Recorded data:
■ ■ ■ ■ ■ ■ ■
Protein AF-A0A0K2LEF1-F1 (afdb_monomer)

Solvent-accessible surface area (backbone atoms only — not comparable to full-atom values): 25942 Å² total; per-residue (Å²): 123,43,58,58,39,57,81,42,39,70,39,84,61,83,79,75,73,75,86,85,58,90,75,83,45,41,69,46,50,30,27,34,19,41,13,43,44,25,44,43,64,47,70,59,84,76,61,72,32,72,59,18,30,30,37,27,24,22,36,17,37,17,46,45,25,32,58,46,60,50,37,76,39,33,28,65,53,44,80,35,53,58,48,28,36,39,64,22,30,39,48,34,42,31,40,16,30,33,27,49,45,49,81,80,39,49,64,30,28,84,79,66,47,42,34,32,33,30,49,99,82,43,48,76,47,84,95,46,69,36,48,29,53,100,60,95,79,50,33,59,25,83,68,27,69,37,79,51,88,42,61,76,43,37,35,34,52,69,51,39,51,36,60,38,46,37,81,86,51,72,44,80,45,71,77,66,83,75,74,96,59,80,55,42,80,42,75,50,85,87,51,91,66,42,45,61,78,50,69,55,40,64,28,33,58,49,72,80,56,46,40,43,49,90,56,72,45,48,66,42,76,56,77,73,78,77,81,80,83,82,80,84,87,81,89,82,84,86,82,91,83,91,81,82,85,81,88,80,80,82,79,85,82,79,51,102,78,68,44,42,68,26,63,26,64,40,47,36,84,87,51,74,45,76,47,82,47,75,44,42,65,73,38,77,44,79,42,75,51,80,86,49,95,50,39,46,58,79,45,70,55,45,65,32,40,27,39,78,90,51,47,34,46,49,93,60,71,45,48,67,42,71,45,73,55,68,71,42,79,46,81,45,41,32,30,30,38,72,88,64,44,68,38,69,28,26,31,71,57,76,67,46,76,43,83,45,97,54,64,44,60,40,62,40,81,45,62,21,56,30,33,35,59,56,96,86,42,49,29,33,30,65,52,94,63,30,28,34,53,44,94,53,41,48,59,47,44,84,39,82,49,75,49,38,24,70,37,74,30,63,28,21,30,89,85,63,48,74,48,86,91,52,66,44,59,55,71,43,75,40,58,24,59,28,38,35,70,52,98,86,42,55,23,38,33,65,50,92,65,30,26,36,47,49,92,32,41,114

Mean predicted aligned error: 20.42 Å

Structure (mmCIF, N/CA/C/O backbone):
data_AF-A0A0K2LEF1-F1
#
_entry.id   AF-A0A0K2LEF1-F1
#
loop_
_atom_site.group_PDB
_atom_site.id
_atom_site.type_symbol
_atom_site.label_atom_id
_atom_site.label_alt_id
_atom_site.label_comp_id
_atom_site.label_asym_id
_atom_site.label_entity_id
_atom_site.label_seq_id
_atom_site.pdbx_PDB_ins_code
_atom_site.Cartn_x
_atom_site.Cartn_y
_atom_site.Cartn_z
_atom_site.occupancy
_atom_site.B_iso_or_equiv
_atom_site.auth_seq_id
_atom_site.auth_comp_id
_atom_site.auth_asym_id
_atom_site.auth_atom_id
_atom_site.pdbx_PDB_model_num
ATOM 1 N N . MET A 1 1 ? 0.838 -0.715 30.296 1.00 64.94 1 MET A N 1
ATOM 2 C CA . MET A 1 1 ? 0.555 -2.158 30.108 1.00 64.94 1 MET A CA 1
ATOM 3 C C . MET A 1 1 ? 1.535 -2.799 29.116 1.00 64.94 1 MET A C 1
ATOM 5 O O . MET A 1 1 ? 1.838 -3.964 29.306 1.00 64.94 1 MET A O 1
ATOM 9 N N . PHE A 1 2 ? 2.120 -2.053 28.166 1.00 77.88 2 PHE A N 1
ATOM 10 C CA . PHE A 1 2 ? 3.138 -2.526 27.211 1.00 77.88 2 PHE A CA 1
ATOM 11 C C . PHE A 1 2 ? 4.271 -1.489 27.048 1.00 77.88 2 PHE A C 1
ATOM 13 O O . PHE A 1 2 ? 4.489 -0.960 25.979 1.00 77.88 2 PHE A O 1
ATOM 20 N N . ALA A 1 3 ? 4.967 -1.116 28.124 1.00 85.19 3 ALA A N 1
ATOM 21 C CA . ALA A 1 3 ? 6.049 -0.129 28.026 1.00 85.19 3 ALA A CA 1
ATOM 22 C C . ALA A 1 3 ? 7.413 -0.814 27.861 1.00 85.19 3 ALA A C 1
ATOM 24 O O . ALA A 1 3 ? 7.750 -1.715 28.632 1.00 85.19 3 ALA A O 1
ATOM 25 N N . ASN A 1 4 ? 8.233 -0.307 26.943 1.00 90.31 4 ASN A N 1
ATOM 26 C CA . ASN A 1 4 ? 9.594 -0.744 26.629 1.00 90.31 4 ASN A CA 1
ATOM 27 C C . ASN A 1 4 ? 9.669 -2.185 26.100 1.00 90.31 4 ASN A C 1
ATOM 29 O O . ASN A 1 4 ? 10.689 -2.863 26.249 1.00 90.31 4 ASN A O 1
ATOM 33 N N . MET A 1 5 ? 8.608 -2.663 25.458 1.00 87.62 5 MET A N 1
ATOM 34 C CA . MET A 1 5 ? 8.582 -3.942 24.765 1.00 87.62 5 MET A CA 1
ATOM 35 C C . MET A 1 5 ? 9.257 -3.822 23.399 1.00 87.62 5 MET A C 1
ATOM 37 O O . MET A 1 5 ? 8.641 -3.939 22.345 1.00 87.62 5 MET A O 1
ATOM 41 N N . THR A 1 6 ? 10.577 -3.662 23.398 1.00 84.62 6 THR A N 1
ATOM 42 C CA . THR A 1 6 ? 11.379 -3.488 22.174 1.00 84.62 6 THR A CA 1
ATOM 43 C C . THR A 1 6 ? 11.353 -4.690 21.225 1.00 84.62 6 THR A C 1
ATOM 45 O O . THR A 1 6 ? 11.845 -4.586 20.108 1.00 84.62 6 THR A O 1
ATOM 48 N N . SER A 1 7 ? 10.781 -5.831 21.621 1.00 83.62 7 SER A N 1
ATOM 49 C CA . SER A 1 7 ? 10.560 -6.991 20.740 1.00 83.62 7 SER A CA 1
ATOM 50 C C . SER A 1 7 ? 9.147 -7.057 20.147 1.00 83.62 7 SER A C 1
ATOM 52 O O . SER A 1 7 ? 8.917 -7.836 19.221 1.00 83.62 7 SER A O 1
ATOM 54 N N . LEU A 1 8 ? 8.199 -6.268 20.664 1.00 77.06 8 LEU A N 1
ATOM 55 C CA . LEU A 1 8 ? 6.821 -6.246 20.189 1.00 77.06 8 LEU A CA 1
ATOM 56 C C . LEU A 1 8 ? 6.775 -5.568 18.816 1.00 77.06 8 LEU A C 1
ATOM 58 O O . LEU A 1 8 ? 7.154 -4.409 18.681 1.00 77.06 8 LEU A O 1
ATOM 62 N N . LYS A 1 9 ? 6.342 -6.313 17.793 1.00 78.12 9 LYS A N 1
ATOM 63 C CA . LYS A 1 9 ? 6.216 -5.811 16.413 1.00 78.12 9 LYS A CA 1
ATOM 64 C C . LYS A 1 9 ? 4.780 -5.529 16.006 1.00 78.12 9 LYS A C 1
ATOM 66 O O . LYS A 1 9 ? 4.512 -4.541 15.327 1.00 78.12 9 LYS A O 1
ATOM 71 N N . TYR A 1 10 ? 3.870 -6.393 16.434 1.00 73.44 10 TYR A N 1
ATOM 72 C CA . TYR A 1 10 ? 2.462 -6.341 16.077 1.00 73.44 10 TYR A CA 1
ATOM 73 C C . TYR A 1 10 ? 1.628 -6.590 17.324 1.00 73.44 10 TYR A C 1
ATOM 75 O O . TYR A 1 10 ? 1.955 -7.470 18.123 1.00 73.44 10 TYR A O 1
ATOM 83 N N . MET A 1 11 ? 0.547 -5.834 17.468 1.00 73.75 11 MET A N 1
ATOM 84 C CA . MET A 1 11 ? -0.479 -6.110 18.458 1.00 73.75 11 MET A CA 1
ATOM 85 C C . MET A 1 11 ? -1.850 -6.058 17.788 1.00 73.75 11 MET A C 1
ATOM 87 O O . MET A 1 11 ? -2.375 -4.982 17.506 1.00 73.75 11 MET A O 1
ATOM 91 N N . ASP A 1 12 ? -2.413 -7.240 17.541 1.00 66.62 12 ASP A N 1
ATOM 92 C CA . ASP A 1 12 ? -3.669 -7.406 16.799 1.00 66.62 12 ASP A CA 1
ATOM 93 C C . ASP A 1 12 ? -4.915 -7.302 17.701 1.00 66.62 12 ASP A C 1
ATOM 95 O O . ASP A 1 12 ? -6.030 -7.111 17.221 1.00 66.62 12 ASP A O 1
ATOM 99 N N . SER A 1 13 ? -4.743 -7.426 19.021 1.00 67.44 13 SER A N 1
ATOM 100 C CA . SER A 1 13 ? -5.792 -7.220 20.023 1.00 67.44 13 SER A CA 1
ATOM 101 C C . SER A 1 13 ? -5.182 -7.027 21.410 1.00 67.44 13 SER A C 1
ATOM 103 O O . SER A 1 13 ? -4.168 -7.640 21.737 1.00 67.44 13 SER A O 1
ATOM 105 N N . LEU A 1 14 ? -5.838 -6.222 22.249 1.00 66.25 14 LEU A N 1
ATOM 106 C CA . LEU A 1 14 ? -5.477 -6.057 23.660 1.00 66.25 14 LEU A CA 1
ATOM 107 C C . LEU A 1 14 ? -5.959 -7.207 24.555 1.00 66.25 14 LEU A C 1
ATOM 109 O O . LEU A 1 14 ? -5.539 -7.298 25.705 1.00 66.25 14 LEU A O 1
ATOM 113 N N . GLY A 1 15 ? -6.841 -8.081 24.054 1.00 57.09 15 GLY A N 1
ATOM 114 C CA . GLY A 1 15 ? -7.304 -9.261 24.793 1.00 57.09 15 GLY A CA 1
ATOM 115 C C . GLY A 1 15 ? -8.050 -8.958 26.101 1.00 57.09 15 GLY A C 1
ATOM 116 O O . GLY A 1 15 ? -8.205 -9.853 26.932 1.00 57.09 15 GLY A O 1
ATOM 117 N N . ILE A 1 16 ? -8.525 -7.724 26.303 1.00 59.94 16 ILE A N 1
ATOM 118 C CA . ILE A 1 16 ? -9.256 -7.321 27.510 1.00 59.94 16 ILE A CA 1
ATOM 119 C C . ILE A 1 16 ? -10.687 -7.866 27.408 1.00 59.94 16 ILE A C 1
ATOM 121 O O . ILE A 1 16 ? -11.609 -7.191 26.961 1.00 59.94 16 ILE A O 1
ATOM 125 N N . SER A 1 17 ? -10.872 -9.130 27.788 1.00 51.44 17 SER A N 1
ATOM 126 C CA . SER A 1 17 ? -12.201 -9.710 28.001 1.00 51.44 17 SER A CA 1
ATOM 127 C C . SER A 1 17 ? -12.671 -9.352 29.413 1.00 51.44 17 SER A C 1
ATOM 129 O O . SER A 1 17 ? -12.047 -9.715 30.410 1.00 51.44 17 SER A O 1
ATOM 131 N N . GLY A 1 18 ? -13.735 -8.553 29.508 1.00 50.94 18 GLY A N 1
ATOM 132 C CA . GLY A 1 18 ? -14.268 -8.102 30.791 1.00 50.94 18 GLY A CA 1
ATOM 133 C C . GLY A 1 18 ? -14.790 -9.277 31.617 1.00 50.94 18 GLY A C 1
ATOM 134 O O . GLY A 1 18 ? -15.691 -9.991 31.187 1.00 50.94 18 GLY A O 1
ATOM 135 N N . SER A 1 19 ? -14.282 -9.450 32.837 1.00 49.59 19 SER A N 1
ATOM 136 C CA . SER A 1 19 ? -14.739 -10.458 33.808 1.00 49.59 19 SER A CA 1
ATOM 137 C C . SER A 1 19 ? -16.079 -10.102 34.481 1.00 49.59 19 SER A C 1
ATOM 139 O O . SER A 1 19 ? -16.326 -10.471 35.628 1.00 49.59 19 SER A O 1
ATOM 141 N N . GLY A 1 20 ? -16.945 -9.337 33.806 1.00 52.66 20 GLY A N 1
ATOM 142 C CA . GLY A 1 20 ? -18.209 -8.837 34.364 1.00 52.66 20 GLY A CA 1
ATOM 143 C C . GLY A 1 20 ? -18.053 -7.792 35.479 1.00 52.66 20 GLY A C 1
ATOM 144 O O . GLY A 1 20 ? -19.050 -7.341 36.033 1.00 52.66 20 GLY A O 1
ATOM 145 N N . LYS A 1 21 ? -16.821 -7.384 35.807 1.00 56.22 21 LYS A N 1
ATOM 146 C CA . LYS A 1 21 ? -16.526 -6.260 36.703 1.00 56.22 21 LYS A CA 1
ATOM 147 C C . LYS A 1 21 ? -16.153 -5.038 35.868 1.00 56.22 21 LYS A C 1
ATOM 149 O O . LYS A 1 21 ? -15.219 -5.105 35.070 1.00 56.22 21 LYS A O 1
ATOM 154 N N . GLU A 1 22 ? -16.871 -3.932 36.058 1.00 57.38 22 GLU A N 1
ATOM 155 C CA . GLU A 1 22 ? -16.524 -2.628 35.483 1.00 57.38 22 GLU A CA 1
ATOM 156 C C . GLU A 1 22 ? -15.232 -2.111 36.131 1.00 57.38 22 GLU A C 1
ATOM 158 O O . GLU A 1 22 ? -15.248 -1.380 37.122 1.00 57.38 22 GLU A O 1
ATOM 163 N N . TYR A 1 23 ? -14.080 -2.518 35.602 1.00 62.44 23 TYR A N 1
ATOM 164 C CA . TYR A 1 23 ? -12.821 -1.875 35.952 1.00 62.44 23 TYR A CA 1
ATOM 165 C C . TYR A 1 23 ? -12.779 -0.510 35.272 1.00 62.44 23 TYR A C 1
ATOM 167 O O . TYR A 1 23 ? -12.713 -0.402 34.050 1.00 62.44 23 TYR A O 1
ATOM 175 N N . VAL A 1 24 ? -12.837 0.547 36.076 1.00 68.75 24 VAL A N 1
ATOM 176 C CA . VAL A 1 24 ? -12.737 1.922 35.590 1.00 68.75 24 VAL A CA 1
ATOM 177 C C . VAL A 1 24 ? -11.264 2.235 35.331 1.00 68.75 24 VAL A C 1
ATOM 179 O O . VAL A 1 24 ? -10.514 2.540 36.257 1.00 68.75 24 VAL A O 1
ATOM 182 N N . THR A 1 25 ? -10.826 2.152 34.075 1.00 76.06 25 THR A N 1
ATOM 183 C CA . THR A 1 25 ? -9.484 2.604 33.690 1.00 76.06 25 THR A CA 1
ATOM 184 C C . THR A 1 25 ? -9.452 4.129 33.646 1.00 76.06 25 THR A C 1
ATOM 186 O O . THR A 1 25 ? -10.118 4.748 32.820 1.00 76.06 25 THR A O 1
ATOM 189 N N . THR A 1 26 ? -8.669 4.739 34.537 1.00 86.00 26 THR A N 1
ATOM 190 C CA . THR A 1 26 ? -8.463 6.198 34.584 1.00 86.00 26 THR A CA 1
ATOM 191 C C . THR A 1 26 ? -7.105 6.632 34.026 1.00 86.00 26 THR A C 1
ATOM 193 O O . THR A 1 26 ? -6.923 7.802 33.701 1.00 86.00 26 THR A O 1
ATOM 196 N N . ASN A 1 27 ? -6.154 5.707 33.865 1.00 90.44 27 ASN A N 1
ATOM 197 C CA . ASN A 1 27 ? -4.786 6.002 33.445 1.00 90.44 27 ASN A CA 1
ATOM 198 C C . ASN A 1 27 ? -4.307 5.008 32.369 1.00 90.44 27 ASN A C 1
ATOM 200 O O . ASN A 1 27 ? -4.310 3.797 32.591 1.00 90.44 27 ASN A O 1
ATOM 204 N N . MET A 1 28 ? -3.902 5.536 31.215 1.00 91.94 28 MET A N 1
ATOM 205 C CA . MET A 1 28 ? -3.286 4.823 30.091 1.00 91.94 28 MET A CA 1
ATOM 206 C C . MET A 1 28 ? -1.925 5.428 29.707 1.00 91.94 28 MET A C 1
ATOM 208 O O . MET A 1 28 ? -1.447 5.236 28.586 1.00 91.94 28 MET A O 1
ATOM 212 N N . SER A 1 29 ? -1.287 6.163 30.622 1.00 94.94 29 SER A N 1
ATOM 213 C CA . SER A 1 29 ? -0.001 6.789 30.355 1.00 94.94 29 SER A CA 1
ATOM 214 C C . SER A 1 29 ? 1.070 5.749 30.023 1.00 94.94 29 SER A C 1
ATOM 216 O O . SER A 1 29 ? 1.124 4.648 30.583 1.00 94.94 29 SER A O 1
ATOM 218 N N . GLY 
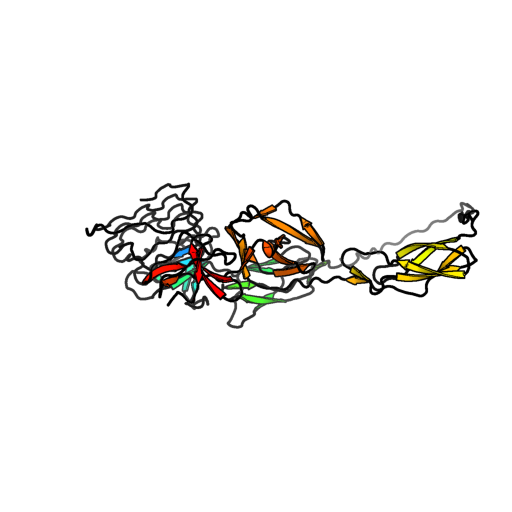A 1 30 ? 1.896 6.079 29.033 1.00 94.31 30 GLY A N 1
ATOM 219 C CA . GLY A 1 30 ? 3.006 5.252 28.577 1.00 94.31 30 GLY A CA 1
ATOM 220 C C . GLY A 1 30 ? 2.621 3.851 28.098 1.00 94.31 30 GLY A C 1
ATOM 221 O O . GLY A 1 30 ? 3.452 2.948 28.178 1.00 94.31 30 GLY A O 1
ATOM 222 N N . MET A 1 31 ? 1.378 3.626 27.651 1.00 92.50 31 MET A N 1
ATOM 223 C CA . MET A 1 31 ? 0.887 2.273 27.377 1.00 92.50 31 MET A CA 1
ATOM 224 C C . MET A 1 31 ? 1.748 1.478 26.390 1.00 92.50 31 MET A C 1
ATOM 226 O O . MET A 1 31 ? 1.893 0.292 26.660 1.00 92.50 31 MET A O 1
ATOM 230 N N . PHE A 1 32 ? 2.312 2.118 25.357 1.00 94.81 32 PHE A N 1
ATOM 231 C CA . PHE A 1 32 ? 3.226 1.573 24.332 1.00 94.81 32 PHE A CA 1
■ ■ ■ ■ ■ ■ ■
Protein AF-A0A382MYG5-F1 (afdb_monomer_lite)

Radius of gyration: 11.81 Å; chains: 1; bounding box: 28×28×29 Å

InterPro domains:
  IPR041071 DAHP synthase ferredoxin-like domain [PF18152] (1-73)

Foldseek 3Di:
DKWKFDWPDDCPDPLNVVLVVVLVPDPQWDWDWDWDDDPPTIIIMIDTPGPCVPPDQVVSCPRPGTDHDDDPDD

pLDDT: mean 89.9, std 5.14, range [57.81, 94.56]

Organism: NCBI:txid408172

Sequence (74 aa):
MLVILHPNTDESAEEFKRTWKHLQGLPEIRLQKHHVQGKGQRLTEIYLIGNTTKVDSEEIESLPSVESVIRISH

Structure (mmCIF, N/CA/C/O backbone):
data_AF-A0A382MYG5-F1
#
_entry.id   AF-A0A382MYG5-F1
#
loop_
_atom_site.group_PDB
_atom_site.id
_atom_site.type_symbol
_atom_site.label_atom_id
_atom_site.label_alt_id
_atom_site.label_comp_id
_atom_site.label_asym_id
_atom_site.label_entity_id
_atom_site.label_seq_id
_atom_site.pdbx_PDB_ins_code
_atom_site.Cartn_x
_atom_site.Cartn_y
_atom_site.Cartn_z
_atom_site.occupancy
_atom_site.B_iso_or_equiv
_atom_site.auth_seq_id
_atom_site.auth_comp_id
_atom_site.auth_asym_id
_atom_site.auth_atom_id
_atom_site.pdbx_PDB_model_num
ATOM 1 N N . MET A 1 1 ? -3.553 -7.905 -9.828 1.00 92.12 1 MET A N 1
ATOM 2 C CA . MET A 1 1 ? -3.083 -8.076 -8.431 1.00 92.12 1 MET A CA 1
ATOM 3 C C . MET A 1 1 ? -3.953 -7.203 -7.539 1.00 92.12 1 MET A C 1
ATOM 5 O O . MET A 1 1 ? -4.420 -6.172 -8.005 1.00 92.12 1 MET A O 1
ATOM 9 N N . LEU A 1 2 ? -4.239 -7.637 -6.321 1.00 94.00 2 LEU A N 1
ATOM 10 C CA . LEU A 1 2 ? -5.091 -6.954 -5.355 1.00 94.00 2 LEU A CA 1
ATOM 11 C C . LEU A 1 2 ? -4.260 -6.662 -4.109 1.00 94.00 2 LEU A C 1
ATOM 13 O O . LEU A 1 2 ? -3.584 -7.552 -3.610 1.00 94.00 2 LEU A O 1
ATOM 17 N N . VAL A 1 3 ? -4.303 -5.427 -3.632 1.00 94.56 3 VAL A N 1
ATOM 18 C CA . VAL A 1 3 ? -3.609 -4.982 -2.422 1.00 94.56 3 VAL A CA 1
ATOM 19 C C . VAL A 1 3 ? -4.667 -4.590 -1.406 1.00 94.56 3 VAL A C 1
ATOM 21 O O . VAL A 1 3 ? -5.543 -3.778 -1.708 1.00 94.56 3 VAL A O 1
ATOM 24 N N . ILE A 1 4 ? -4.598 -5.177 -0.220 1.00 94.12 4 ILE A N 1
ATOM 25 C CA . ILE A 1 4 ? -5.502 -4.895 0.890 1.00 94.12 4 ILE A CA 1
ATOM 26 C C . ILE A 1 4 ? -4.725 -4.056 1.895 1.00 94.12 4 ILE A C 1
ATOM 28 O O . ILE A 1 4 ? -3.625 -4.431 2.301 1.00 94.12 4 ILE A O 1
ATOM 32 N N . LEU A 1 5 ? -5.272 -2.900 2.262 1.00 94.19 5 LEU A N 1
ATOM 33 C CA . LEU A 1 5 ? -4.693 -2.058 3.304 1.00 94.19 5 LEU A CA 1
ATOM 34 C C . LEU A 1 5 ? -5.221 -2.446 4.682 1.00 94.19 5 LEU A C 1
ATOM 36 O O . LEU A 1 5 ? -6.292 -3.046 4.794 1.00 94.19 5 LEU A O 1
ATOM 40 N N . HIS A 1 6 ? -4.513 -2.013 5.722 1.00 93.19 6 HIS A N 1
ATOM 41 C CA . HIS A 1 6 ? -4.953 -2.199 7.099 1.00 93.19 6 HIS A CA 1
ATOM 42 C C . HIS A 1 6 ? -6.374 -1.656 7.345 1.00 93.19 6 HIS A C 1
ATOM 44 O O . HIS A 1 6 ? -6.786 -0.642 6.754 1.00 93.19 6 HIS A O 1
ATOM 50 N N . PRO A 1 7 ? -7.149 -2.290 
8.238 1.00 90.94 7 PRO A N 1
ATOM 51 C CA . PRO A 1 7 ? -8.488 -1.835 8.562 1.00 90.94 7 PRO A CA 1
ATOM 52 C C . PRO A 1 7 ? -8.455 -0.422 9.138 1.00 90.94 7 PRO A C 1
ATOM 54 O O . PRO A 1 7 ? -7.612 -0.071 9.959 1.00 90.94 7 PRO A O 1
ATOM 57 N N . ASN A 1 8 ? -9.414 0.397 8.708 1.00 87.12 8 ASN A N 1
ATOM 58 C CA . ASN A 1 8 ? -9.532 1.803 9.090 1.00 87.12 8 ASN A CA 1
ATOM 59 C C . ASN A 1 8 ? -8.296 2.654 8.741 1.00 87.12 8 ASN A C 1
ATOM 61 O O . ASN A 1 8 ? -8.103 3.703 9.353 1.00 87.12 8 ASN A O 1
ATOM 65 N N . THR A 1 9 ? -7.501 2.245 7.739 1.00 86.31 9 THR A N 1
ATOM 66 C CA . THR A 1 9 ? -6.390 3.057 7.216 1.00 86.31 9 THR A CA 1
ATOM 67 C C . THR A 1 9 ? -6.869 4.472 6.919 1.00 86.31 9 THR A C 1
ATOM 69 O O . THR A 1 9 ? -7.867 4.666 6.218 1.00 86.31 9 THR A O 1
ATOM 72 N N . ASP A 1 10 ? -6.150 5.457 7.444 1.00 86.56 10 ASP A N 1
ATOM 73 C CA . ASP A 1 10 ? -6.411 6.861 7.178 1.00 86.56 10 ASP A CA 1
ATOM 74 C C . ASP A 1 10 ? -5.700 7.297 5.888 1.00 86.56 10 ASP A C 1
■ ■ ■ ■ ■ ■ ■
Your task:
Using the data above, transcribe the lines that run from the line with "ATOM 142 C CA" to the line with "ATOM 145 N N", both ends kept, and output nothing else.

Written response:
ATOM 142 C CA . GLY A 1 20 ? -18.209 -8.837 34.364 1.00 52.66 20 GLY A CA 1
ATOM 143 C C . GLY A 1 20 ? -18.053 -7.792 35.479 1.00 52.66 20 GLY A C 1
ATOM 144 O O . GLY A 1 20 ? -19.050 -7.341 36.033 1.00 52.66 20 GLY A O 1
ATOM 145 N N . LYS A 1 21 ? -16.821 -7.384 35.807 1.00 56.22 21 LYS A N 1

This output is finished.